To our knowledge, this is the first study to report estimates of live birth rates and ClBRs across complete cycles among large sample population with freeze-all strategy during ten years. Although many studies about IVF have been reported, most of them were limited by small samples, conventional IVF strategy, and the use of pregnancy or live birth rate per cycle as the primary outcome [15, 16]. Few researches reported the cumulative live birth rate per patient among population using freeze-all strategy. This study conducting in 20687 patients reported the conservative and optimal estimates of CLBRs, which could reflect the chance of success for patients undergoing IVF treatment with freeze-all strategy. In this study, we presented the clinical outcome of IVF in a patient-anchored approach and all cycles were attached to the patient receiving IVF treatment. Despite the live birth rate declined with the increasing number of cycles, the CLBRs increased up to and including the fifth cycle in the whole cohort. The conservative and optimal estimates of CLBRs in our population of more than 20000 patients undergoing up to five complete cycles of IVF treatment were 64.11% and 80.41%, respectively. As the CLBRs may be underestimated or overestimated by the conservative or optimal estimated, the ‘realistic’ CLBR for our population was probably between the two estimates.
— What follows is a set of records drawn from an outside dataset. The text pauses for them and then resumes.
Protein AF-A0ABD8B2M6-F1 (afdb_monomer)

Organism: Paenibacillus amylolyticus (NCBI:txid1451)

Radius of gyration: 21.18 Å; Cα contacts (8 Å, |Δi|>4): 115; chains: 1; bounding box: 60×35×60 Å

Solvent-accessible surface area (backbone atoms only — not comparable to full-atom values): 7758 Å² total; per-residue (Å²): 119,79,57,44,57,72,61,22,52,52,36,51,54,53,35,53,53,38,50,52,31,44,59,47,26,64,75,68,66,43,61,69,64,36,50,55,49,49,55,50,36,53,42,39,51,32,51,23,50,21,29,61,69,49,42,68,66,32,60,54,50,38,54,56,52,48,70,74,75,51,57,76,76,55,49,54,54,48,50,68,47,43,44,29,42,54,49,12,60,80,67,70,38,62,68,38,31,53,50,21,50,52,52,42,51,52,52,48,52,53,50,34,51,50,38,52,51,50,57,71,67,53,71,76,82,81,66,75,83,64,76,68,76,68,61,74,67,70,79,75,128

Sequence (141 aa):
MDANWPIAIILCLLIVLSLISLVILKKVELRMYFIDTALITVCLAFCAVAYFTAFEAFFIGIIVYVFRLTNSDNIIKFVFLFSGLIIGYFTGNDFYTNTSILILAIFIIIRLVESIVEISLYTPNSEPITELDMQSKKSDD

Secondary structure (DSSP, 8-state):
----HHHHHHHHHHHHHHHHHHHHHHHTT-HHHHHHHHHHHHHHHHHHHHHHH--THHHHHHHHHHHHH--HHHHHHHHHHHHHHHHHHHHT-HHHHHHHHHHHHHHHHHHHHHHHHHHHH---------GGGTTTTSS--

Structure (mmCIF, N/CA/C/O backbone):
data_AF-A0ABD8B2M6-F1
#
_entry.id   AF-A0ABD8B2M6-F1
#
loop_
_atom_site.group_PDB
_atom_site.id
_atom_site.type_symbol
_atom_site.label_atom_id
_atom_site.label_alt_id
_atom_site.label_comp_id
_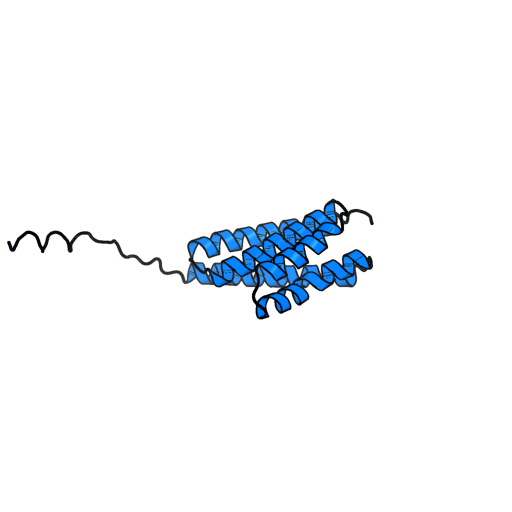atom_site.label_asym_id
_atom_site.label_entity_id
_atom_site.label_seq_id
_atom_site.pdbx_PDB_ins_code
_atom_site.Cartn_x
_atom_site.Cartn_y
_atom_site.Cartn_z
_atom_site.occupancy
_atom_site.B_iso_or_equiv
_atom_site.auth_seq_id
_atom_site.auth_comp_id
_atom_site.auth_asym_id
_atom_site.auth_atom_id
_atom_site.pdbx_PDB_model_num
ATOM 1 N N . MET A 1 1 ? 12.493 -4.285 -16.258 1.00 59.44 1 MET A N 1
ATOM 2 C CA . MET A 1 1 ? 12.614 -3.160 -15.313 1.00 59.44 1 MET A CA 1
ATOM 3 C C . MET A 1 1 ? 13.319 -3.697 -14.077 1.00 59.44 1 MET A C 1
ATOM 5 O O . MET A 1 1 ? 13.015 -4.824 -13.707 1.00 59.44 1 MET A O 1
ATOM 9 N N . ASP A 1 2 ? 14.288 -2.983 -13.505 1.00 62.94 2 ASP A N 1
ATOM 10 C CA . ASP A 1 2 ? 15.016 -3.478 -12.327 1.00 62.94 2 ASP A CA 1
ATOM 11 C C . ASP A 1 2 ? 14.156 -3.365 -11.061 1.00 62.94 2 ASP A C 1
ATOM 13 O O . ASP A 1 2 ? 13.301 -2.483 -10.954 1.00 62.94 2 ASP A O 1
ATOM 17 N N . ALA A 1 3 ? 14.367 -4.265 -10.099 1.00 66.88 3 ALA A N 1
ATOM 18 C CA . ALA A 1 3 ? 13.652 -4.235 -8.826 1.00 66.88 3 ALA A CA 1
ATOM 19 C C . ALA A 1 3 ? 13.932 -2.919 -8.074 1.00 66.88 3 ALA A C 1
ATOM 21 O O . ALA A 1 3 ? 15.090 -2.546 -7.873 1.00 66.88 3 ALA A O 1
ATOM 22 N N . ASN A 1 4 ? 12.881 -2.226 -7.620 1.00 79.69 4 ASN A N 1
ATOM 23 C CA . ASN A 1 4 ? 13.004 -0.974 -6.866 1.00 79.69 4 ASN A CA 1
ATOM 24 C C . ASN A 1 4 ? 12.841 -1.249 -5.364 1.00 79.69 4 ASN A C 1
ATOM 26 O O . ASN A 1 4 ? 11.773 -1.083 -4.768 1.00 79.69 4 ASN A O 1
ATOM 30 N N . TRP A 1 5 ? 13.936 -1.716 -4.766 1.00 81.69 5 TRP A N 1
ATOM 31 C CA . TRP A 1 5 ? 14.001 -2.157 -3.373 1.00 81.69 5 TRP A CA 1
ATOM 32 C C . TRP A 1 5 ? 13.587 -1.082 -2.354 1.00 81.69 5 TRP A C 1
ATOM 34 O O . TRP A 1 5 ? 12.828 -1.421 -1.446 1.00 81.69 5 TRP A O 1
ATOM 44 N N . PRO A 1 6 ? 14.003 0.198 -2.476 1.00 87.25 6 PRO A N 1
ATOM 45 C CA . PRO A 1 6 ? 13.560 1.246 -1.554 1.00 87.25 6 PRO A CA 1
ATOM 46 C C . PRO A 1 6 ? 12.037 1.385 -1.481 1.00 87.25 6 PRO A C 1
ATOM 48 O O . PRO A 1 6 ? 11.467 1.436 -0.391 1.00 87.25 6 PRO A O 1
ATOM 51 N N . ILE A 1 7 ? 11.367 1.383 -2.635 1.00 88.50 7 ILE A N 1
ATOM 52 C CA . ILE A 1 7 ? 9.908 1.492 -2.715 1.00 88.50 7 ILE A CA 1
ATOM 53 C C . ILE A 1 7 ? 9.241 0.256 -2.116 1.00 88.50 7 ILE A C 1
ATOM 55 O O . ILE A 1 7 ? 8.309 0.382 -1.321 1.00 88.50 7 ILE A O 1
ATOM 59 N N . ALA A 1 8 ? 9.758 -0.934 -2.423 1.00 88.00 8 ALA A N 1
ATOM 60 C CA . ALA A 1 8 ? 9.252 -2.181 -1.865 1.00 88.00 8 ALA A CA 1
ATOM 61 C C . ALA A 1 8 ? 9.348 -2.214 -0.325 1.00 88.00 8 ALA A C 1
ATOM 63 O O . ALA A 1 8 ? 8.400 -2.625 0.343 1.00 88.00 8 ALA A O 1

CLBRs after IVF have been reported across nations. The CLBRs for the conservative and optimal estimates (51% and 72%) after six complete cycles reported by Malizia et al. from a large center in Boston were lower than these in our study (64.34% and 83.40%). Comparing with the conservative and optimal estimates of CLBRs after six complete cycles in the UK (43.90% and 75.50%) and Belgium (54.10% and 76.30), corresponding figures from our research were slightly higher[5, 17]. We speculate that the higher CLBRs in our study is related with our treatment protocol—freeze all strategy, which has been reported that could increase pregnancy rate and live birth rate by avoiding the potential deleterious effects of controlled ovarian stimulation on the endometrium. In addition, the differences in age structure, causes of infertility between our study population and previous study population may also contribute to the different CLBRs across nations. So randomized controlled trials are needed to verify the finding in future study.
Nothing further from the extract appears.